▶ _Problem_
Write out, word for word and with no pictures, each line below from the one containing "ATOM 76 C C" through the one containing "ATOM 106 O O", both included, and no other line.

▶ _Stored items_
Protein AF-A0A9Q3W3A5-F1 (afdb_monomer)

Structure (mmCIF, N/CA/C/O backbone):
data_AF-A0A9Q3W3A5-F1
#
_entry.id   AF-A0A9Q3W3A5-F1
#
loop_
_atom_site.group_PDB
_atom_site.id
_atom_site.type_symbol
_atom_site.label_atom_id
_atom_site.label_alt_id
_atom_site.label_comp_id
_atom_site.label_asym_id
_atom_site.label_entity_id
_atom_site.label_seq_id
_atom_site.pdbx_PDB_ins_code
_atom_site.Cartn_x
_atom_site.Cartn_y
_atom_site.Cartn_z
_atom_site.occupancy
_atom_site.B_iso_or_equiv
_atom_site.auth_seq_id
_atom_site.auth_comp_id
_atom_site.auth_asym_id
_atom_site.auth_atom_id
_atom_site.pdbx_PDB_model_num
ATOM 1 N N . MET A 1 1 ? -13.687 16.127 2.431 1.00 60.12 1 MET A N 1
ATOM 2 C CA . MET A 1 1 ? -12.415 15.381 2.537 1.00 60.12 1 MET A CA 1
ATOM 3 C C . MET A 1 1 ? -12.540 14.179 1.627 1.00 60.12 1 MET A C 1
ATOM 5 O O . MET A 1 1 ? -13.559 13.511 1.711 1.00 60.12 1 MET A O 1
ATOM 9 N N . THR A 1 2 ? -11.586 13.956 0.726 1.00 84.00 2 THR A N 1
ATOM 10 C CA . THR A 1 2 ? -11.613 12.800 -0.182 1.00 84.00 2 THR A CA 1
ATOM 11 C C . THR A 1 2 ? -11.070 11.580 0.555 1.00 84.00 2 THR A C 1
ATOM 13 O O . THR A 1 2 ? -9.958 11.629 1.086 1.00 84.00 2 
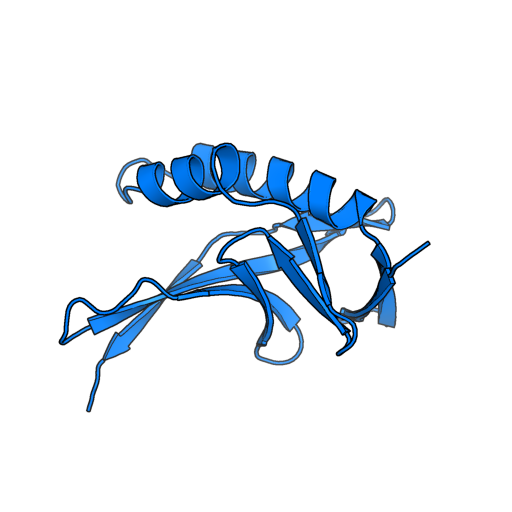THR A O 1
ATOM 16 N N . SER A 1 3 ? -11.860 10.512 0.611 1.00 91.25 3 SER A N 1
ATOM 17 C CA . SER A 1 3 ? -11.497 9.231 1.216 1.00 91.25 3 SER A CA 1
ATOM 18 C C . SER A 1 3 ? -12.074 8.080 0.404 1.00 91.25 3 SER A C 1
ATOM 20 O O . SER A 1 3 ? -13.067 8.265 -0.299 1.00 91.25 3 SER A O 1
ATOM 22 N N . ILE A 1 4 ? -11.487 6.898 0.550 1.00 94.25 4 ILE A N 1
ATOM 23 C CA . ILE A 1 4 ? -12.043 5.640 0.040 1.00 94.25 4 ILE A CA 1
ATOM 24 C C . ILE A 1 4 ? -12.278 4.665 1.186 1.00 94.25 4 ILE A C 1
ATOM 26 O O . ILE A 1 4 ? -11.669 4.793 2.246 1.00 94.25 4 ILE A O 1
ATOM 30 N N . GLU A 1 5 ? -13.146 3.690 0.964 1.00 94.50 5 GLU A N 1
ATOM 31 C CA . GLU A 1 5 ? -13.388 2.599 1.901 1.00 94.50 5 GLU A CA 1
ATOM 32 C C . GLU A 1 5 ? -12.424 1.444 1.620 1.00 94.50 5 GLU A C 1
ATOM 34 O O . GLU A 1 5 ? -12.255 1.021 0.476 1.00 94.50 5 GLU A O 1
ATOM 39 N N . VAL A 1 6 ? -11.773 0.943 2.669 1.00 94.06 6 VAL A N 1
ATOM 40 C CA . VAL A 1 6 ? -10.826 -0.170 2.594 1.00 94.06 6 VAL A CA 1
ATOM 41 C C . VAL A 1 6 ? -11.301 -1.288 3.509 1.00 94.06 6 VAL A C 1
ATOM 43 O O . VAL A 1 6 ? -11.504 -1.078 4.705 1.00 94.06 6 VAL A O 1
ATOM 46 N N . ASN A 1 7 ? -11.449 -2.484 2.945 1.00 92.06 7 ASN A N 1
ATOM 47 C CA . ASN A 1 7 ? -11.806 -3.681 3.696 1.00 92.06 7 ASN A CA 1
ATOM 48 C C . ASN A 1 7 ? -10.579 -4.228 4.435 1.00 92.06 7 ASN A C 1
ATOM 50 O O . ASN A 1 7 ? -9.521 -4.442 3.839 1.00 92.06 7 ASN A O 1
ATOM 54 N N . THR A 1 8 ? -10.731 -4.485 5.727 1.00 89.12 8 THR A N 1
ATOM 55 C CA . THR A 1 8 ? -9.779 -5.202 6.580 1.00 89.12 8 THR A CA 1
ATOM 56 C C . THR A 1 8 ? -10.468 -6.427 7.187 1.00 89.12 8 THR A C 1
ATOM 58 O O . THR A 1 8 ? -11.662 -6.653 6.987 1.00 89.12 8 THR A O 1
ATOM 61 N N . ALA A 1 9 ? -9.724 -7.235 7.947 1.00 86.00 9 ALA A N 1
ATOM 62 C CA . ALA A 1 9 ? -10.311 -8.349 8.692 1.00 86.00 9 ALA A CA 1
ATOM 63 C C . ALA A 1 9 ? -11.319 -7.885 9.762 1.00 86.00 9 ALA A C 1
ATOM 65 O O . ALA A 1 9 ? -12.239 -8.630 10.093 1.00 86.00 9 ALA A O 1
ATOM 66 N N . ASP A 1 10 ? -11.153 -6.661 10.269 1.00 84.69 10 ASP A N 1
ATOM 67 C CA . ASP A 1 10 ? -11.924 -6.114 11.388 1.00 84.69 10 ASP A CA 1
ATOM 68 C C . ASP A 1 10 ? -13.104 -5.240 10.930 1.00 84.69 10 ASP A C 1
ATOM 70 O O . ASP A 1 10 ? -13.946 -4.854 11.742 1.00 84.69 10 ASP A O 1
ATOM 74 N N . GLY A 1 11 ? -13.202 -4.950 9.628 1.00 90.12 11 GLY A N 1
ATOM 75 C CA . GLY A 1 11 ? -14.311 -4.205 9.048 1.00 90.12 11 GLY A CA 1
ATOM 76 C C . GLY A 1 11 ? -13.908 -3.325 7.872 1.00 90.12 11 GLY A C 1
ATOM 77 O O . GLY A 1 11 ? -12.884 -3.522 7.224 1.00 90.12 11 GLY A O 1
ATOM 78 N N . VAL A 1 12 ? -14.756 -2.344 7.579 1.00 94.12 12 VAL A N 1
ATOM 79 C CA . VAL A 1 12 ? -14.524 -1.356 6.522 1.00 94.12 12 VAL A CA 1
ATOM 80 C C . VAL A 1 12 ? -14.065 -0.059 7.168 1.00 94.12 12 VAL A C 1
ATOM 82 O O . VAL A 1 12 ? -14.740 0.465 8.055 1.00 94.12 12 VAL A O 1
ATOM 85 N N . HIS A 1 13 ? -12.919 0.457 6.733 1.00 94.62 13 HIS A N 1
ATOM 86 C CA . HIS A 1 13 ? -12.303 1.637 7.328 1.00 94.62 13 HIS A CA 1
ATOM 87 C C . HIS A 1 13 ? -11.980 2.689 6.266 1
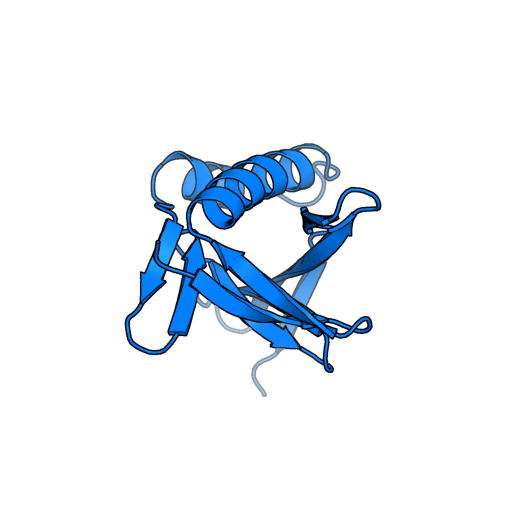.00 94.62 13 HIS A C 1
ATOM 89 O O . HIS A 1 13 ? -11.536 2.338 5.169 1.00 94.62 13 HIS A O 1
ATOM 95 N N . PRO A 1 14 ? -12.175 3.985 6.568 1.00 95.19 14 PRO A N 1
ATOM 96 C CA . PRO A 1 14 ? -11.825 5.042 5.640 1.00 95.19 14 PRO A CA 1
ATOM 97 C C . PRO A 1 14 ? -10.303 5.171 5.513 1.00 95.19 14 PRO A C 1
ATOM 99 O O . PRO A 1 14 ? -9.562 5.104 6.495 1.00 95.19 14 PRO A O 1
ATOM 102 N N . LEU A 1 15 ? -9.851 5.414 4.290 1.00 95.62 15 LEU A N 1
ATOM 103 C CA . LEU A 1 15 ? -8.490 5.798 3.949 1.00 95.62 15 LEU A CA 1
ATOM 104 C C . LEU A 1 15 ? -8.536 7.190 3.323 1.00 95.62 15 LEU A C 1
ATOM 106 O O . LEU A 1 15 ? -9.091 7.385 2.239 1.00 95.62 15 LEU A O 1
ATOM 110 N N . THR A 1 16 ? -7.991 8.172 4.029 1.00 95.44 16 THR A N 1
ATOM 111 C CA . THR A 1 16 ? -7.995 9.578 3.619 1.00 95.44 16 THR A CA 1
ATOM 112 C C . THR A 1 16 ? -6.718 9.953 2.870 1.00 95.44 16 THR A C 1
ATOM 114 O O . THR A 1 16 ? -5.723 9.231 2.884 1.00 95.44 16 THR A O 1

▶ _Final answer_
ATOM 76 C C . GLY A 1 11 ? -13.908 -3.325 7.872 1.00 90.12 11 GLY A C 1
ATOM 77 O O . GLY A 1 11 ? -12.884 -3.522 7.224 1.00 90.12 11 GLY A O 1
ATOM 78 N N . VAL A 1 12 ? -14.756 -2.344 7.579 1.00 94.12 12 VAL A N 1
ATOM 79 C CA . VAL A 1 12 ? -14.524 -1.356 6.522 1.00 94.12 12 VAL A CA 1
ATOM 80 C C . VAL A 1 12 ? -14.065 -0.059 7.168 1.00 94.12 12 VAL A C 1
ATOM 82 O O . VAL A 1 12 ? -14.740 0.465 8.055 1.00 94.12 12 VAL A O 1
ATOM 85 N N . HIS A 1 13 ? -12.919 0.457 6.733 1.00 94.62 13 HIS A N 1
ATOM 86 C CA . HIS A 1 13 ? -12.303 1.637 7.328 1.00 94.62 13 HIS A CA 1
ATOM 87 C C . HIS A 1 13 ? -11.980 2.689 6.266 1
.00 94.62 13 HIS A C 1
ATOM 89 O O . HIS A 1 13 ? -11.536 2.338 5.169 1.00 94.62 13 HIS A O 1
ATOM 95 N N . PRO A 1 14 ? -12.175 3.985 6.568 1.00 95.19 14 PRO A N 1
ATOM 96 C CA . PRO A 1 14 ? -11.825 5.042 5.640 1.00 95.19 14 PRO A CA 1
ATOM 97 C C . PRO A 1 14 ? -10.303 5.171 5.513 1.00 95.19 14 PRO A C 1
ATOM 99 O O . PRO A 1 14 ? -9.562 5.104 6.495 1.00 95.19 14 PRO A O 1
ATOM 102 N N . LEU A 1 15 ? -9.851 5.414 4.290 1.00 95.62 15 LEU A N 1
ATOM 103 C CA . LEU A 1 15 ? -8.490 5.798 3.949 1.00 95.62 15 LEU A CA 1
ATOM 104 C C . LEU A 1 15 ? -8.536 7.190 3.323 1.00 95.62 15 LEU A C 1
ATOM 106 O O . LEU A 1 15 ? -9.091 7.385 2.239 1.00 95.62 15 LEU A O 1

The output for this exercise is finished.